Investors are cautioned that forward-looking information is not based on historical fact but instead reflects management’s expectations, estimates or projections concerning future results or events based on the opinions, assumptions and estimates of management considered reasonable at the date the statements are made. Although the Company believes that the expectations reflected in such forward-looking information are reasonable, such information involves risks and uncertainties, and undue reliance should not be placed on such information, as unknown or unpredictable factors could have material adverse effects on future results, performance or achievements of the Company. Among the key factors that could cause actual results to differ materially from those projected in the forward-looking information are the following: regulatory and licensing risks; competition; changes in cannabis industry growth and trends; changes in the focus, plans and business activities of the Company and its investees and the impact and/or benefits thereof ; the Company’s actual financial results and ability to create shareholder value; the ability of Canopy Rivers’ investees to collaborate; changes in general economic, business and political conditions, including changes in the financial markets; potential conflicts of interest; the regulatory landscape and enforcement related to cannabis, including political risks and risks relating to regulatory change; changes in the Company’s relationship with Canopy Growth and its portfolio companies; changes in applicable laws; compliance with extensive government regulation; changes in the global sentiment towards, and public opinion of, the cannabis industry; and the risk factors set out in the Company’s AIF, filed with the Canadian securities regulators and available on the Company’s profile on SEDAR at www.sedar.com.

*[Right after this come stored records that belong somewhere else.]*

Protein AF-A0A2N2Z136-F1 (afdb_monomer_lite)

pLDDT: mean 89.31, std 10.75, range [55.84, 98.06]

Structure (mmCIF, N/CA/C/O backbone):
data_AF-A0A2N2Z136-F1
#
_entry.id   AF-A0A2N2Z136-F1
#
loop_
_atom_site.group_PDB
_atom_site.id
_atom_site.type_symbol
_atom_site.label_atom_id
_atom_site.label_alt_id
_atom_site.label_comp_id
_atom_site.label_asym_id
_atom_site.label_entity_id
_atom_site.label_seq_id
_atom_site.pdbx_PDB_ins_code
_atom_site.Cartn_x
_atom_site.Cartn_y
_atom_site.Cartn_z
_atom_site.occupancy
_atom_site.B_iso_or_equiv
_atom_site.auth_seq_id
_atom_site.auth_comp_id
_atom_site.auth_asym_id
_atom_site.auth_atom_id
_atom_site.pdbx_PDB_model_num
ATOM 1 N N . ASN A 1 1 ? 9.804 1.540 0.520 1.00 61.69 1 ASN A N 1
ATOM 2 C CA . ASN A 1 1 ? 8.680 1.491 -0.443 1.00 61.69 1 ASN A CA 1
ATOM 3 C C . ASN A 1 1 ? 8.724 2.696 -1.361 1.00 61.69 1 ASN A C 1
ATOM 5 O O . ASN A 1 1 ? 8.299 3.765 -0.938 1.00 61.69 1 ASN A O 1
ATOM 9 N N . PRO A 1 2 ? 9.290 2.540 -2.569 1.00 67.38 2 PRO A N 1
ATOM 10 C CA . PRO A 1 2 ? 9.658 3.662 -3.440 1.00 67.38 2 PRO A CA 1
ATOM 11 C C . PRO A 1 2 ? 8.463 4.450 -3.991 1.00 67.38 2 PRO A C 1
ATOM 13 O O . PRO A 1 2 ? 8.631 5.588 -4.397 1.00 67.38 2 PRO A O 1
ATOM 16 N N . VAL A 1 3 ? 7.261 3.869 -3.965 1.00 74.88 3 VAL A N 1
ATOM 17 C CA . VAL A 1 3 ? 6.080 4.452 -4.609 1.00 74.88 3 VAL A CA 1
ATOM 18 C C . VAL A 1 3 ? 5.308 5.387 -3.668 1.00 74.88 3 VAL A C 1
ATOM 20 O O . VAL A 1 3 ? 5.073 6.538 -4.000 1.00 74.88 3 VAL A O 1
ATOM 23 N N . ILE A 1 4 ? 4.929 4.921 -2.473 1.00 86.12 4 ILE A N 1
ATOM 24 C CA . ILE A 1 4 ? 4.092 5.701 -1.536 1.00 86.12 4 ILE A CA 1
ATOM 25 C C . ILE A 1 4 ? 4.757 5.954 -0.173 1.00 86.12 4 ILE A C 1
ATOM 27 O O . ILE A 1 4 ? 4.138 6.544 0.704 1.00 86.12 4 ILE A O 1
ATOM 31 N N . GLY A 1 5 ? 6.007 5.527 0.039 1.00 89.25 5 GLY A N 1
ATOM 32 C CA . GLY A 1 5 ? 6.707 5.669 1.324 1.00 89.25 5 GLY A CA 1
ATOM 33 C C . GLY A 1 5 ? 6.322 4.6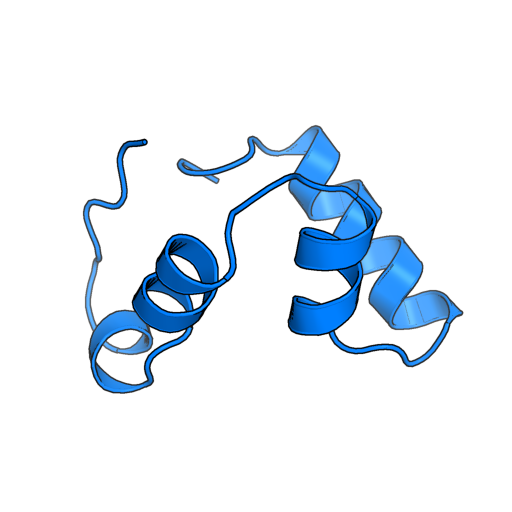14 2.373 1.00 89.25 5 GLY A C 1
ATOM 34 O O . GLY A 1 5 ? 5.329 3.896 2.233 1.00 89.25 5 GLY A O 1
ATOM 35 N N . TYR A 1 6 ? 7.151 4.473 3.416 1.00 90.50 6 TYR A N 1
ATOM 36 C CA . TYR A 1 6 ? 6.986 3.443 4.455 1.00 90.50 6 TYR A CA 1
ATOM 37 C C . TYR A 1 6 ? 5.713 3.653 5.282 1.00 90.50 6 TYR A C 1
ATOM 39 O O . TYR A 1 6 ? 4.902 2.741 5.381 1.00 90.50 6 TYR A O 1
ATOM 47 N N . GLU A 1 7 ? 5.492 4.863 5.797 1.00 93.06 7 GLU A N 1
ATOM 48 C CA . GLU A 1 7 ? 4.355 5.179 6.675 1.00 93.06 7 GLU A CA 1
ATOM 49 C C . GLU A 1 7 ? 3.004 4.848 6.033 1.00 93.06 7 GLU A C 1
ATOM 51 O O . GLU A 1 7 ? 2.209 4.095 6.596 1.00 93.06 7 GLU A O 1
ATOM 56 N N . LYS A 1 8 ? 2.772 5.337 4.808 1.00 94.38 8 LYS A N 1
ATOM 57 C CA . LYS A 1 8 ? 1.533 5.075 4.062 1.00 94.38 8 LYS A CA 1
ATOM 58 C C . LYS A 1 8 ? 1.369 3.593 3.737 1.00 94.38 8 LYS A C 1
ATOM 60 O O . LYS A 1 8 ? 0.262 3.074 3.812 1.00 94.38 8 LYS A O 1
ATOM 65 N N . SER A 1 9 ? 2.459 2.894 3.422 1.00 93.56 9 SER A N 1
ATOM 66 C CA . SER A 1 9 ? 2.402 1.450 3.170 1.00 93.56 9 SER A CA 1
ATOM 67 C C . SER A 1 9 ? 2.005 0.666 4.421 1.00 93.56 9 SER A C 1
ATOM 69 O O . SER A 1 9 ? 1.166 -0.226 4.345 1.00 93.56 9 SER A O 1
ATOM 71 N N . THR A 1 10 ? 2.573 1.024 5.573 1.00 95.56 10 THR A N 1
ATOM 72 C CA . THR A 1 10 ? 2.258 0.404 6.865 1.00 95.56 10 THR A CA 1
ATOM 73 C C . THR A 1 10 ? 0.808 0.668 7.268 1.00 95.56 10 THR A C 1
ATOM 75 O O . THR A 1 10 ? 0.122 -0.254 7.704 1.00 95.56 10 THR A O 1
ATOM 78 N N . MET A 1 11 ? 0.312 1.893 7.061 1.00 96.69 11 MET A N 1
ATOM 79 C CA . MET A 1 11 ? -1.094 2.244 7.291 1.00 96.69 11 MET A CA 1
ATOM 80 C C . MET A 1 11 ? -2.038 1.364 6.460 1.00 96.69 11 MET A C 1
ATOM 82 O O . MET A 1 11 ? -2.972 0.783 7.007 1.00 96.69 11 MET A O 1
ATOM 86 N N . ILE A 1 12 ? -1.767 1.224 5.158 1.00 96.81 12 ILE A N 1
ATOM 87 C CA . ILE A 1 12 ? -2.591 0.409 4.255 1.00 96.81 12 ILE A CA 1
ATOM 88 C C . ILE A 1 12 ? -2.545 -1.070 4.639 1.00 96.81 12 ILE A C 1
ATOM 90 O O . ILE A 1 12 ? -3.586 -1.719 4.658 1.00 96.81 12 ILE A O 1
ATOM 94 N N . ALA A 1 13 ? -1.366 -1.606 4.966 1.00 95.88 13 ALA A N 1
ATOM 95 C CA . ALA A 1 13 ? -1.231 -3.000 5.383 1.00 95.88 13 ALA A CA 1
ATOM 96 C C . ALA A 1 13 ? -2.033 -3.292 6.660 1.00 95.88 13 ALA A C 1
ATOM 98 O O . ALA A 1 13 ? -2.712 -4.316 6.742 1.00 95.88 13 ALA A O 1
ATOM 99 N N . LYS A 1 14 ? -2.001 -2.370 7.630 1.00 97.81 14 LYS A N 1
ATOM 100 C CA . LYS A 1 14 ? -2.789 -2.475 8.859 1.00 97.81 14 LYS A CA 1
ATOM 101 C C . LYS A 1 14 ? -4.294 -2.432 8.574 1.00 97.81 14 LYS A C 1
ATOM 103 O O . LYS A 1 14 ? -5.011 -3.317 9.025 1.00 97.81 14 LYS A O 1
ATOM 108 N N . GLU A 1 15 ? -4.767 -1.462 7.789 1.00 97.81 15 GLU A N 1
ATOM 109 C CA . GLU A 1 15 ? -6.196 -1.359 7.450 1.00 97.81 15 GLU A CA 1
ATOM 110 C C . GLU A 1 15 ? -6.676 -2.570 6.634 1.00 97.81 15 GLU A C 1
ATOM 112 O O . GLU A 1 15 ? -7.785 -3.050 6.860 1.00 97.81 15 GLU A O 1
ATOM 117 N N . ALA A 1 16 ? -5.857 -3.105 5.723 1.00 98.06 16 ALA A N 1
ATOM 118 C CA . ALA A 1 16 ? -6.180 -4.319 4.969 1.00 98.06 16 ALA A CA 1
ATOM 119 C C . ALA A 1 16 ? -6.380 -5.520 5.901 1.00 98.06 16 ALA A C 1
ATOM 121 O O . ALA A 1 16 ? -7.364 -6.248 5.771 1.00 98.06 16 ALA A O 1
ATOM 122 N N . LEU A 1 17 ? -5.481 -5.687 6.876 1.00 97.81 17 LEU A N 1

Should one or more of these risks or uncertainties materialize, or should assumptions underlying the forward-looking information prove incorrect, actual results may vary materially from those described herein as intended, planned, anticipated, believed, estimated or expected. Although the Company has attempted to identify important risks, uncertainties and factors that could cause actual results to differ materially, there may be others that cause results not to be as anticipated, estimated or intended. The Company does not intend, and does not assume any obligation, to update this forward-looking information except as otherwise required by applicable law.
Neither the TSX Venture Exchange nor its Regulation Services Provider (as that term is defined in the policies of the TSX Venture Exchange) accepts responsibility for the adequacy or accuracy of this release.